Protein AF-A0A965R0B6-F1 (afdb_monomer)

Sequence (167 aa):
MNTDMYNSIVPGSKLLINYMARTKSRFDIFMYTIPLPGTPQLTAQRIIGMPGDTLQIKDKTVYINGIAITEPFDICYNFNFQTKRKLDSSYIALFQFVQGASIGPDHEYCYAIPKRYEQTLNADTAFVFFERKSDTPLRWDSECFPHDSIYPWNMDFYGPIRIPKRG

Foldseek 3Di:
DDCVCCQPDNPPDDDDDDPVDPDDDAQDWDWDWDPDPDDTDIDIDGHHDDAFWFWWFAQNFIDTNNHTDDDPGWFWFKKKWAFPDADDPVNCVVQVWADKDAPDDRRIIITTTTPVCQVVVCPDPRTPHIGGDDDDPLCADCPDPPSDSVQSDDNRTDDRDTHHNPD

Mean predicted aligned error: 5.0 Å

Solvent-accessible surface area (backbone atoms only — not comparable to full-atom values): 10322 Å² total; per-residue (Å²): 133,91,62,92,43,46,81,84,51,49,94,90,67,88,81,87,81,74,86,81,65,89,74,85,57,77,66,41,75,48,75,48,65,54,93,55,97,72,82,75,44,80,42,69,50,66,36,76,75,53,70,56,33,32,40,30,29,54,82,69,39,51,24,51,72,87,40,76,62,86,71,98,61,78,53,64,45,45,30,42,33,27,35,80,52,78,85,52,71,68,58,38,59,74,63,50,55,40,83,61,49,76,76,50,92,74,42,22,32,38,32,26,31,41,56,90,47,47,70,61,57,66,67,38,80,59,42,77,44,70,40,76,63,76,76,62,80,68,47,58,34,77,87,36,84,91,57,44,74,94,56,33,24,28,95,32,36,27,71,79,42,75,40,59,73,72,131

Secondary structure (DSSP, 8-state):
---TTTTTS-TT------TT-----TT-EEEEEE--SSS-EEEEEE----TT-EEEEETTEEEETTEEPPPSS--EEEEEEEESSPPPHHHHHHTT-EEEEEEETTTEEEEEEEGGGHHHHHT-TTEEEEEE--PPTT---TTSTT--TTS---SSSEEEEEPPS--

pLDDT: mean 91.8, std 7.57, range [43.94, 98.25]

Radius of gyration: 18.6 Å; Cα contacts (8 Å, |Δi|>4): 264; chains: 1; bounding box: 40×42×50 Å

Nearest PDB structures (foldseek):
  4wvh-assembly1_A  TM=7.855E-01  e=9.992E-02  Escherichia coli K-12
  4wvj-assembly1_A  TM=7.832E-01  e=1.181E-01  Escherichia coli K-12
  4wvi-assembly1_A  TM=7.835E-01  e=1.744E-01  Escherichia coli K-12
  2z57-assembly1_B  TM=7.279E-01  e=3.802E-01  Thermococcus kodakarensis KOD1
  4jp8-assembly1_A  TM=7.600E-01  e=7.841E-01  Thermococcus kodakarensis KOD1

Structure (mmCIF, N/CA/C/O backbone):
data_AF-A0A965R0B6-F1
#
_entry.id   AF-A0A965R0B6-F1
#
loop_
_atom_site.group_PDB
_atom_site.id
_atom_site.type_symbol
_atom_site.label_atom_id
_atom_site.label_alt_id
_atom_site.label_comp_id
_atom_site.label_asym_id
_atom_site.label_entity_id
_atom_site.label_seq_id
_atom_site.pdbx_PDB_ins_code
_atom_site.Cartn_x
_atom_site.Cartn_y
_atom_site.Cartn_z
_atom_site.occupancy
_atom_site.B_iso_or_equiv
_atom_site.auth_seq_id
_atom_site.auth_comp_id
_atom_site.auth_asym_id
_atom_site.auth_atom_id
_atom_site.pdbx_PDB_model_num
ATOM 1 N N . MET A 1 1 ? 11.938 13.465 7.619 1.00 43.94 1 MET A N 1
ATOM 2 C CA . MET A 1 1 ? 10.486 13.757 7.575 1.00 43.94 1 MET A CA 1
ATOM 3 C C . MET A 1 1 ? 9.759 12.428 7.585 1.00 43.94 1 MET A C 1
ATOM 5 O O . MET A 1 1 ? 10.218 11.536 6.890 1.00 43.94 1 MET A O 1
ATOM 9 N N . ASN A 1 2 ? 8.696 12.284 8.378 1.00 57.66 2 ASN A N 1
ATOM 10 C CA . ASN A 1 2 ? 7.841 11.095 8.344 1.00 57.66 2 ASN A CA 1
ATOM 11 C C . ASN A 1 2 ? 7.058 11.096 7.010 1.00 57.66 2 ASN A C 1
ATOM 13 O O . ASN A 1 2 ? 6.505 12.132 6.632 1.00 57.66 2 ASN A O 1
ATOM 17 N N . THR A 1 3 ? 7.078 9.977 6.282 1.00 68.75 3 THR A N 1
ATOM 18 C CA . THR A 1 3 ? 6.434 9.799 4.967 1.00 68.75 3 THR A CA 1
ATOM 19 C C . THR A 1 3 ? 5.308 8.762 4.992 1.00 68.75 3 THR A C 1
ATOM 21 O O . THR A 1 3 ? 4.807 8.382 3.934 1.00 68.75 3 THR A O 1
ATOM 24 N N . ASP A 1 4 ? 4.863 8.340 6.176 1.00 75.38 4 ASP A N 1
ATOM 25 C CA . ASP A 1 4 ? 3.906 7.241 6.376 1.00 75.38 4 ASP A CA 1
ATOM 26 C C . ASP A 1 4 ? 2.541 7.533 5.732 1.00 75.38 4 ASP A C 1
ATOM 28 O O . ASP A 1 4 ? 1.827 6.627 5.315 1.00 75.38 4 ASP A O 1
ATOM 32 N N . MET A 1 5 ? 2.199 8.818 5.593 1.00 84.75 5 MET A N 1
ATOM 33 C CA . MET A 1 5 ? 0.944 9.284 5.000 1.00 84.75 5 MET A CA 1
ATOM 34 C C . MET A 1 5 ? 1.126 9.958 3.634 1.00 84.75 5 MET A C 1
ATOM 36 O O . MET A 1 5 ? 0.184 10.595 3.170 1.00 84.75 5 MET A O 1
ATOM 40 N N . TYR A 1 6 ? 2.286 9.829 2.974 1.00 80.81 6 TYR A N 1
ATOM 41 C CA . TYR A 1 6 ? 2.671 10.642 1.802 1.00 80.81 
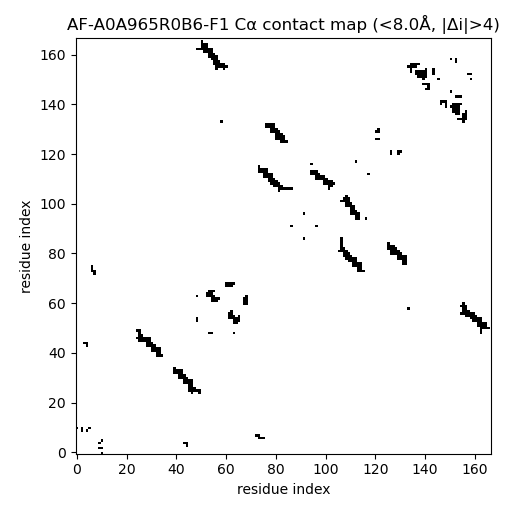6 TYR A CA 1
ATOM 42 C C . TYR A 1 6 ? 1.617 10.686 0.679 1.00 80.81 6 TYR A C 1
ATOM 44 O O . TYR A 1 6 ? 1.392 11.740 0.093 1.00 80.81 6 TYR A O 1
ATOM 52 N N . ASN A 1 7 ? 0.908 9.581 0.427 1.00 78.31 7 ASN A N 1
ATOM 53 C CA . ASN A 1 7 ? -0.142 9.521 -0.602 1.00 78.31 7 ASN A CA 1
ATOM 54 C C . ASN A 1 7 ? -1.421 10.295 -0.247 1.00 78.31 7 ASN A C 1
ATOM 56 O O . ASN A 1 7 ? -2.210 10.619 -1.126 1.00 78.31 7 ASN A O 1
ATOM 60 N N . SER A 1 8 ? -1.674 10.543 1.039 1.00 83.19 8 SER A N 1
ATOM 61 C CA . SER A 1 8 ? -2.859 11.267 1.526 1.00 83.19 8 SER A CA 1
ATOM 62 C C . SER A 1 8 ? -2.523 12.667 2.044 1.00 83.19 8 SER A C 1
ATOM 64 O O . SER A 1 8 ? -3.346 13.573 1.962 1.00 83.19 8 SER A O 1
ATOM 66 N N . ILE A 1 9 ? -1.335 12.837 2.624 1.00 84.69 9 ILE A N 1
ATOM 67 C CA . ILE A 1 9 ? -0.841 14.056 3.259 1.00 84.69 9 ILE A CA 1
ATOM 68 C C . ILE A 1 9 ? 0.625 14.212 2.856 1.00 84.69 9 ILE A C 1
ATOM 70 O O . ILE A 1 9 ? 1.497 13.489 3.339 1.00 84.69 9 ILE A O 1
ATOM 74 N N . VAL A 1 10 ? 0.901 15.189 1.994 1.00 82.44 10 VAL A N 1
ATOM 75 C CA . VAL A 1 10 ? 2.264 15.495 1.542 1.00 82.44 10 VAL A CA 1
ATOM 76 C C . VAL A 1 10 ? 2.949 16.498 2.479 1.00 82.44 10 VAL A C 1
ATOM 78 O O . VAL A 1 10 ? 2.268 17.360 3.051 1.00 82.44 10 VAL A O 1
ATOM 81 N N . PRO A 1 11 ? 4.286 16.450 2.634 1.00 81.44 11 PRO A N 1
ATOM 82 C CA . PRO A 1 11 ? 5.026 17.461 3.383 1.00 81.44 11 PRO A CA 1
ATOM 83 C C . PRO A 1 11 ? 4.681 18.886 2.926 1.00 81.44 11 PRO A C 1
ATOM 85 O O . PRO A 1 11 ? 4.645 19.175 1.735 1.00 81.44 11 PRO A O 1
ATOM 88 N N . GLY A 1 12 ? 4.410 19.775 3.885 1.00 84.12 12 GLY A N 1
ATOM 89 C CA . GLY A 1 12 ? 3.979 21.154 3.617 1.00 84.12 12 GLY A CA 1
ATOM 90 C C . GLY A 1 12 ? 2.461 21.354 3.510 1.00 84.12 12 GLY A C 1
ATOM 91 O O . GLY A 1 12 ? 2.010 22.500 3.472 1.00 84.12 12 GLY A O 1
ATOM 92 N N . SER A 1 13 ? 1.663 20.279 3.525 1.00 84.81 13 SER A N 1
ATOM 93 C CA . SER A 1 13 ? 0.197 20.378 3.589 1.00 84.81 13 SER A CA 1
ATOM 94 C C . SER A 1 13 ? -0.254 21.117 4.851 1.00 84.81 13 SER A C 1
ATOM 96 O O . SER A 1 13 ? 0.187 20.805 5.958 1.00 84.81 13 SER A O 1
ATOM 98 N N . LYS A 1 14 ? -1.180 22.072 4.701 1.00 89.00 14 LYS A N 1
ATOM 99 C CA . LYS A 1 14 ? -1.868 22.720 5.827 1.00 89.00 14 LYS A CA 1
ATOM 100 C C . LYS A 1 14 ? -3.162 21.966 6.109 1.00 89.00 14 LYS A C 1
ATOM 102 O O . LYS A 1 14 ? -4.027 21.892 5.241 1.00 89.00 14 LYS A O 1
ATOM 107 N N . LEU A 1 15 ? -3.285 21.406 7.309 1.00 89.25 15 LEU A N 1
ATOM 108 C CA . LEU A 1 15 ? -4.426 20.582 7.705 1.00 89.25 15 LEU A CA 1
ATOM 109 C C . LEU A 1 15 ? -5.314 21.332 8.699 1.00 89.25 15 LEU A C 1
ATOM 111 O O . LEU A 1 15 ? -4.814 21.974 9.621 1.00 89.25 15 LEU A O 1
ATOM 115 N N . LEU A 1 16 ? -6.631 21.202 8.536 1.00 90.62 16 LEU A N 1
ATOM 116 C CA . LEU A 1 16 ? -7.605 21.575 9.558 1.00 90.62 16 LEU A CA 1
ATOM 117 C C . LEU A 1 16 ? -7.978 20.323 10.357 1.00 90.62 16 LEU A C 1
ATOM 119 O O . LEU A 1 16 ? -8.358 19.308 9.779 1.00 90.62 16 LEU A O 1
ATOM 123 N N . ILE A 1 17 ? -7.880 20.401 11.683 1.00 90.00 17 ILE A N 1
ATOM 124 C CA . ILE A 1 17 ? -8.142 19.274 12.583 1.00 90.00 17 ILE A CA 1
ATOM 125 C C . ILE A 1 17 ? -9.436 19.534 13.342 1.00 90.00 17 ILE A C 1
ATOM 127 O O . ILE A 1 17 ? -9.549 20.525 14.063 1.00 90.00 17 ILE A O 1
ATOM 131 N N . ASN A 1 18 ? -10.400 18.622 13.223 1.00 91.69 18 ASN A N 1
ATOM 132 C CA . ASN A 1 18 ? -11.618 18.680 14.020 1.00 91.69 18 ASN A CA 1
ATOM 133 C C . ASN A 1 18 ? -11.406 18.026 15.395 1.00 91.69 18 ASN A C 1
ATOM 135 O O . ASN A 1 18 ? -11.696 16.846 15.587 1.00 91.69 18 ASN A O 1
ATOM 139 N N . TYR A 1 19 ? -10.946 18.811 16.370 1.00 86.44 19 TYR A N 1
ATOM 140 C CA . TYR A 1 19 ? -10.787 18.361 17.761 1.00 86.44 19 TYR A CA 1
ATOM 141 C C . TYR A 1 19 ? -12.115 18.053 18.474 1.00 86.44 19 TYR A C 1
ATOM 143 O O . TYR A 1 19 ? -12.113 17.414 
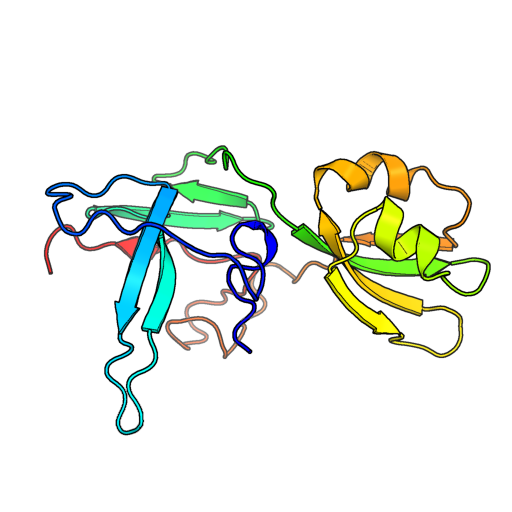19.523 1.00 86.44 19 TYR A O 1
ATOM 151 N N . MET A 1 20 ? -13.250 18.480 17.911 1.00 89.62 20 MET A N 1
ATOM 152 C CA . MET A 1 20 ? -14.582 18.280 18.491 1.00 89.62 20 MET A CA 1
ATOM 153 C C . MET A 1 20 ? -15.245 16.973 18.031 1.00 89.62 20 MET A C 1
ATOM 155 O O . MET A 1 20 ? -16.366 16.674 18.452 1.00 89.62 20 MET A O 1
ATOM 159 N N . ALA A 1 21 ? -14.586 16.192 17.168 1.00 88.81 21 ALA A N 1
ATOM 160 C CA . ALA A 1 21 ? -15.096 14.908 16.702 1.00 88.81 21 ALA A CA 1
ATOM 161 C C . ALA A 1 21 ? -15.268 13.927 17.878 1.00 88.81 21 ALA A C 1
ATOM 163 O O . ALA A 1 21 ? -14.302 13.484 18.500 1.00 88.81 21 ALA A O 1
ATOM 164 N N . ARG A 1 22 ? -16.525 13.587 18.189 1.00 86.50 22 ARG A N 1
ATOM 165 C CA . ARG A 1 22 ? -16.879 12.692 19.307 1.00 86.50 22 ARG A CA 1
ATOM 166 C C . ARG A 1 22 ? -16.808 11.213 18.949 1.00 86.50 22 ARG A C 1
ATOM 168 O O . ARG A 1 22 ? -16.673 10.373 19.833 1.00 86.50 22 ARG A O 1
ATOM 175 N N . THR A 1 23 ? -16.913 10.896 17.667 1.00 89.31 23 THR A N 1
ATOM 176 C CA . THR A 1 23 ? -16.883 9.534 17.144 1.00 89.31 23 THR A CA 1
ATOM 177 C C . THR A 1 23 ? -15.751 9.399 16.142 1.00 89.31 23 THR A C 1
ATOM 179 O O . THR A 1 23 ? -15.340 10.372 15.514 1.00 89.31 23 THR A O 1
ATOM 182 N N . LYS A 1 24 ? -15.225 8.181 16.042 1.00 90.81 24 LYS A N 1
ATOM 183 C CA . LYS A 1 24 ? -14.203 7.799 15.075 1.00 90.81 24 LYS A CA 1
ATOM 184 C C . LYS A 1 24 ? -14.776 6.688 14.218 1.00 90.81 24 LYS A C 1
ATOM 186 O O . LYS A 1 24 ? -15.409 5.773 14.749 1.00 90.81 24 LYS A O 1
ATOM 191 N N . SER A 1 25 ? -14.545 6.781 12.925 1.00 93.62 25 SER A N 1
ATOM 192 C CA . SER A 1 25 ? -14.992 5.816 11.935 1.00 93.62 25 SER A CA 1
ATOM 193 C C . SER A 1 25 ? -13.791 5.218 11.221 1.00 93.62 25 SER A C 1
ATOM 195 O O . SER A 1 25 ? -12.696 5.784 11.195 1.00 93.62 25 SER A O 1
ATOM 197 N N . ARG A 1 26 ? -13.995 4.046 10.621 1.00 94.38 26 ARG A N 1
ATOM 198 C CA . ARG A 1 26 ? -12.991 3.460 9.737 1.00 94.38 26 ARG A CA 1
ATOM 199 C C . ARG A 1 26 ? -12.651 4.452 8.620 1.00 94.38 26 ARG A C 1
ATOM 201 O O . ARG A 1 26 ? -13.534 5.114 8.087 1.00 94.38 26 ARG A O 1
ATOM 208 N N . PHE A 1 27 ? -11.373 4.501 8.276 1.00 94.44 27 PHE A N 1
ATOM 209 C CA . PHE A 1 27 ? -10.721 5.394 7.323 1.00 94.44 27 PHE A CA 1
ATOM 210 C C . PHE A 1 27 ? -10.537 6.846 7.758 1.00 94.44 27 PHE A C 1
ATOM 212 O O . PHE A 1 27 ? -9.855 7.575 7.032 1.00 94.44 27 PHE A O 1
ATOM 219 N N . ASP A 1 28 ? -11.022 7.254 8.933 1.00 93.94 28 ASP A N 1
ATOM 220 C CA . ASP A 1 28 ? -10.651 8.555 9.490 1.00 93.94 28 ASP A CA 1
ATOM 221 C C . ASP A 1 28 ? -9.127 8.635 9.655 1.00 93.94 28 ASP A C 1
ATOM 223 O O . ASP A 1 28 ? -8.472 7.674 10.075 1.00 93.94 28 ASP A O 1
ATOM 227 N N . ILE A 1 29 ? -8.555 9.793 9.325 1.00 93.19 29 ILE A N 1
ATOM 228 C CA . ILE A 1 29 ? -7.171 10.113 9.674 1.00 93.19 29 ILE A CA 1
ATOM 229 C C . ILE A 1 29 ? -7.205 10.785 11.037 1.00 93.19 29 ILE A C 1
ATOM 231 O O . ILE A 1 29 ? -7.858 11.815 11.213 1.00 93.19 29 ILE A O 1
ATOM 235 N N . PHE A 1 30 ? -6.489 10.215 11.997 1.00 90.94 30 PHE A N 1
ATOM 236 C CA . PHE A 1 30 ? -6.357 10.785 13.328 1.00 90.94 30 PHE A CA 1
ATOM 237 C C . PHE A 1 30 ? -4.917 11.212 13.567 1.00 90.94 30 PHE A C 1
ATOM 239 O O . PHE A 1 30 ? -3.975 10.617 13.041 1.00 90.94 30 PHE A O 1
ATOM 246 N N . MET A 1 31 ? -4.758 12.255 14.375 1.00 89.69 31 MET A N 1
ATOM 247 C CA . MET A 1 31 ? -3.456 12.688 14.852 1.00 89.69 31 MET A CA 1
ATOM 248 C C . MET A 1 31 ? -3.296 12.332 16.319 1.00 89.69 31 MET A C 1
ATOM 250 O O . MET A 1 31 ? -4.224 12.500 17.111 1.00 89.69 31 MET A O 1
ATOM 254 N N . TYR A 1 32 ? -2.118 11.837 16.670 1.00 87.19 32 TYR A N 1
ATOM 255 C CA . TYR A 1 32 ? -1.759 11.505 18.039 1.00 87.19 32 TYR A CA 1
ATOM 256 C C . TYR A 1 32 ? -0.277 11.769 18.278 1.00 87.19 32 TYR A C 1
ATOM 258 O O . TYR A 1 32 ? 0.535 11.808 17.353 1.00 87.19 32 TYR A O 1
ATOM 266 N N . THR A 1 33 ? 0.064 11.960 19.544 1.00 87.94 33 THR A N 1
ATOM 267 C CA . THR A 1 33 ? 1.444 12.118 19.985 1.00 87.94 33 THR A CA 1
ATOM 268 C C . THR A 1 33 ? 1.985 10.756 20.384 1.00 87.94 33 THR A C 1
ATOM 270 O O . THR A 1 33 ? 1.373 10.070 21.204 1.00 87.94 33 THR A O 1
ATOM 273 N N . ILE A 1 34 ? 3.127 10.365 19.824 1.00 82.19 34 ILE A N 1
ATOM 274 C CA . ILE A 1 34 ? 3.801 9.127 20.221 1.00 82.19 34 ILE A CA 1
ATOM 275 C C . ILE A 1 34 ? 4.354 9.309 21.649 1.00 82.19 34 ILE A C 1
ATOM 277 O O . ILE A 1 34 ? 5.143 10.232 21.866 1.00 82.19 34 ILE A O 1
ATOM 281 N N . PRO A 1 35 ? 3.968 8.468 22.629 1.00 78.94 35 PRO A N 1
ATOM 282 C CA . PRO A 1 35 ? 4.350 8.640 24.030 1.00 78.94 35 PRO A CA 1
ATOM 283 C C . PRO A 1 35 ? 5.727 8.016 24.327 1.00 78.94 35 PRO A C 1
ATOM 285 O O . PRO A 1 35 ? 5.861 7.203 25.239 1.00 78.94 35 PRO A O 1
ATOM 288 N N . LEU A 1 36 ? 6.749 8.360 23.539 1.00 77.94 36 LEU A N 1
ATOM 289 C CA . LEU A 1 36 ? 8.130 7.918 23.765 1.00 77.94 36 LEU A CA 1
ATOM 290 C C . LEU A 1 36 ? 8.951 9.016 24.466 1.00 77.94 36 LEU A C 1
ATOM 292 O O . LEU A 1 36 ? 8.697 10.200 24.232 1.00 77.94 36 LEU A O 1
ATOM 296 N N . PRO A 1 37 ? 9.939 8.657 25.313 1.00 77.75 37 PRO A N 1
ATOM 297 C CA . PRO A 1 37 ? 10.838 9.628 25.931 1.00 77.75 37 PRO A CA 1
ATOM 298 C C . PRO A 1 37 ? 11.568 10.464 24.871 1.00 77.75 37 PRO A C 1
ATOM 300 O O . PRO A 1 37 ? 12.204 9.912 23.977 1.00 77.75 37 PRO A O 1
ATOM 303 N N . GLY A 1 38 ? 11.491 11.791 24.977 1.00 80.81 38 GLY A N 1
ATOM 304 C CA . GLY A 1 38 ? 12.106 12.719 24.026 1.00 80.81 38 GLY A CA 1
ATOM 305 C C . GLY A 1 38 ? 11.144 13.812 23.571 1.00 80.81 38 GLY A C 1
ATOM 306 O O . GLY A 1 38 ? 10.197 14.162 24.276 1.00 80.81 38 GLY A O 1
ATOM 307 N N . THR A 1 39 ? 11.408 14.388 22.398 1.00 77.12 39 THR A N 1
ATOM 308 C CA . THR A 1 39 ? 10.538 15.412 21.812 1.00 77.12 39 THR A CA 1
ATOM 309 C C . THR A 1 39 ? 9.220 14.777 21.358 1.00 77.12 39 THR A C 1
ATOM 311 O O . THR A 1 39 ? 9.254 13.871 20.523 1.00 77.12 39 THR A O 1
ATOM 314 N N . PRO A 1 40 ? 8.061 15.253 21.851 1.00 78.94 40 PRO A N 1
ATOM 315 C CA . PRO A 1 40 ? 6.763 14.748 21.426 1.00 78.94 40 PRO A CA 1
ATOM 316 C C . PRO A 1 40 ? 6.601 14.863 19.908 1.00 78.94 40 PRO A C 1
ATOM 318 O O . PRO A 1 40 ? 6.668 15.962 19.353 1.00 78.94 40 PRO A O 1
ATOM 321 N N . GLN A 1 41 ? 6.372 13.735 19.235 1.00 81.06 41 GLN A N 1
ATOM 322 C CA . GLN A 1 41 ? 6.160 13.707 17.792 1.00 81.06 41 GLN A CA 1
ATOM 323 C C . GLN A 1 41 ? 4.672 13.541 17.484 1.00 81.06 41 GLN A C 1
ATOM 325 O O . GLN A 1 41 ? 4.090 12.479 17.721 1.00 81.06 41 GLN A O 1
ATOM 330 N N . LEU A 1 42 ? 4.064 14.601 16.943 1.00 85.00 42 LEU A N 1
ATOM 331 C CA . LEU A 1 42 ? 2.715 14.542 16.389 1.00 85.00 42 LEU A CA 1
ATOM 332 C C . LEU A 1 42 ? 2.750 13.749 15.079 1.00 85.00 42 LEU A C 1
ATOM 334 O O . LEU A 1 42 ? 3.453 14.125 14.141 1.00 85.00 42 LEU A O 1
ATOM 338 N N . THR A 1 43 ? 1.990 12.662 15.029 1.00 86.12 43 THR A N 1
ATOM 339 C CA . THR A 1 43 ? 1.924 11.745 13.886 1.00 86.12 43 THR A CA 1
ATOM 340 C C . THR A 1 43 ? 0.480 11.598 13.432 1.00 86.12 43 THR A C 1
ATOM 342 O O . THR A 1 43 ? -0.439 11.653 14.249 1.00 86.12 43 THR A O 1
ATOM 345 N N . ALA A 1 44 ? 0.279 11.420 12.128 1.00 90.25 44 ALA A N 1
ATOM 346 C CA . ALA A 1 44 ? -1.013 11.103 11.540 1.00 90.25 44 ALA A CA 1
ATOM 347 C C . ALA A 1 44 ? -1.027 9.638 11.101 1.00 90.25 44 ALA A C 1
ATOM 349 O O . ALA A 1 44 ? -0.077 9.182 10.473 1.00 90.25 44 ALA A O 1
ATOM 350 N N . GLN A 1 45 ? -2.101 8.923 11.414 1.00 90.88 45 GLN A N 1
ATOM 351 C CA . GLN A 1 45 ? -2.334 7.555 10.949 1.00 90.88 45 GLN A CA 1
ATOM 352 C C . GLN A 1 45 ? -3.800 7.399 10.542 1.00 90.88 45 GLN A C 1
ATOM 354 O O . GLN A 1 45 ? -4.660 8.191 10.941 1.00 90.88 45 GLN A O 1
ATOM 359 N N . ARG A 1 46 ? -4.096 6.381 9.732 1.00 93.50 46 ARG A N 1
ATOM 360 C CA . ARG A 1 46 ? -5.461 6.079 9.286 1.00 93.50 46 ARG A CA 1
ATOM 361 C C . ARG A 1 46 ? -6.056 4.927 10.087 1.00 93.50 46 ARG A C 1
ATOM 363 O O . ARG A 1 46 ? -5.410 3.905 10.299 1.00 93.50 46 ARG A O 1
ATOM 370 N N . ILE A 1 47 ? -7.313 5.066 10.497 1.00 94.50 47 ILE A N 1
ATOM 371 C CA . ILE A 1 47 ? -8.043 3.991 11.173 1.00 94.50 47 ILE A CA 1
ATOM 372 C C . ILE A 1 47 ? -8.409 2.916 10.149 1.00 94.50 47 ILE A C 1
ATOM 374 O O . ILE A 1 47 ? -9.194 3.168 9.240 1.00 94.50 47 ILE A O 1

....................

_Work request_: Please write out, exactly as they appear above, only the lines in the stretch from the line with "ATOM 159 N N" through the line with "ATOM 183 C CA".

_Result of the exercise_:
ATOM 159 N N . ALA A 1 21 ? -14.586 16.192 17.168 1.00 88.81 21 ALA A N 1
ATOM 160 C CA . ALA A 1 21 ? -15.096 14.908 16.702 1.00 88.81 21 ALA A CA 1
ATOM 161 C C . ALA A 1 21 ? -15.268 13.927 17.878 1.00 88.81 21 ALA A C 1
ATOM 163 O O . ALA A 1 21 ? -14.302 13.484 18.500 1.00 88.81 21 ALA A O 1
ATOM 164 N N . ARG A 1 22 ? -16.525 13.587 18.189 1.00 86.50 22 ARG A N 1
ATOM 165 C CA . ARG A 1 22 ? -16.879 12.692 19.307 1.00 86.50 22 ARG A CA 1
ATOM 166 C C . ARG A 1 22 ? -16.808 11.213 18.949 1.00 86.50 22 ARG A C 1
ATOM 168 O O . ARG A 1 22 ? -16.673 10.373 19.833 1.00 86.50 22 ARG A O 1
ATOM 175 N N . THR A 1 23 ? -16.913 10.896 17.667 1.00 89.31 23 THR A N 1
ATOM 176 C CA . THR A 1 23 ? -16.883 9.534 17.144 1.00 89.31 23 THR A CA 1
ATOM 177 C C . THR A 1 23 ? -15.751 9.399 16.142 1.00 89.31 23 THR A C 1
ATOM 179 O O . THR A 1 23 ? -15.340 10.372 15.514 1.00 89.31 23 THR A O 1
ATOM 182 N N . LYS A 1 24 ? -15.225 8.181 16.042 1.00 90.81 24 LYS A N 1
ATOM 183 C CA . LYS A 1 24 ? -14.203 7.799 15.075 1.00 90.81 24 LYS A CA 1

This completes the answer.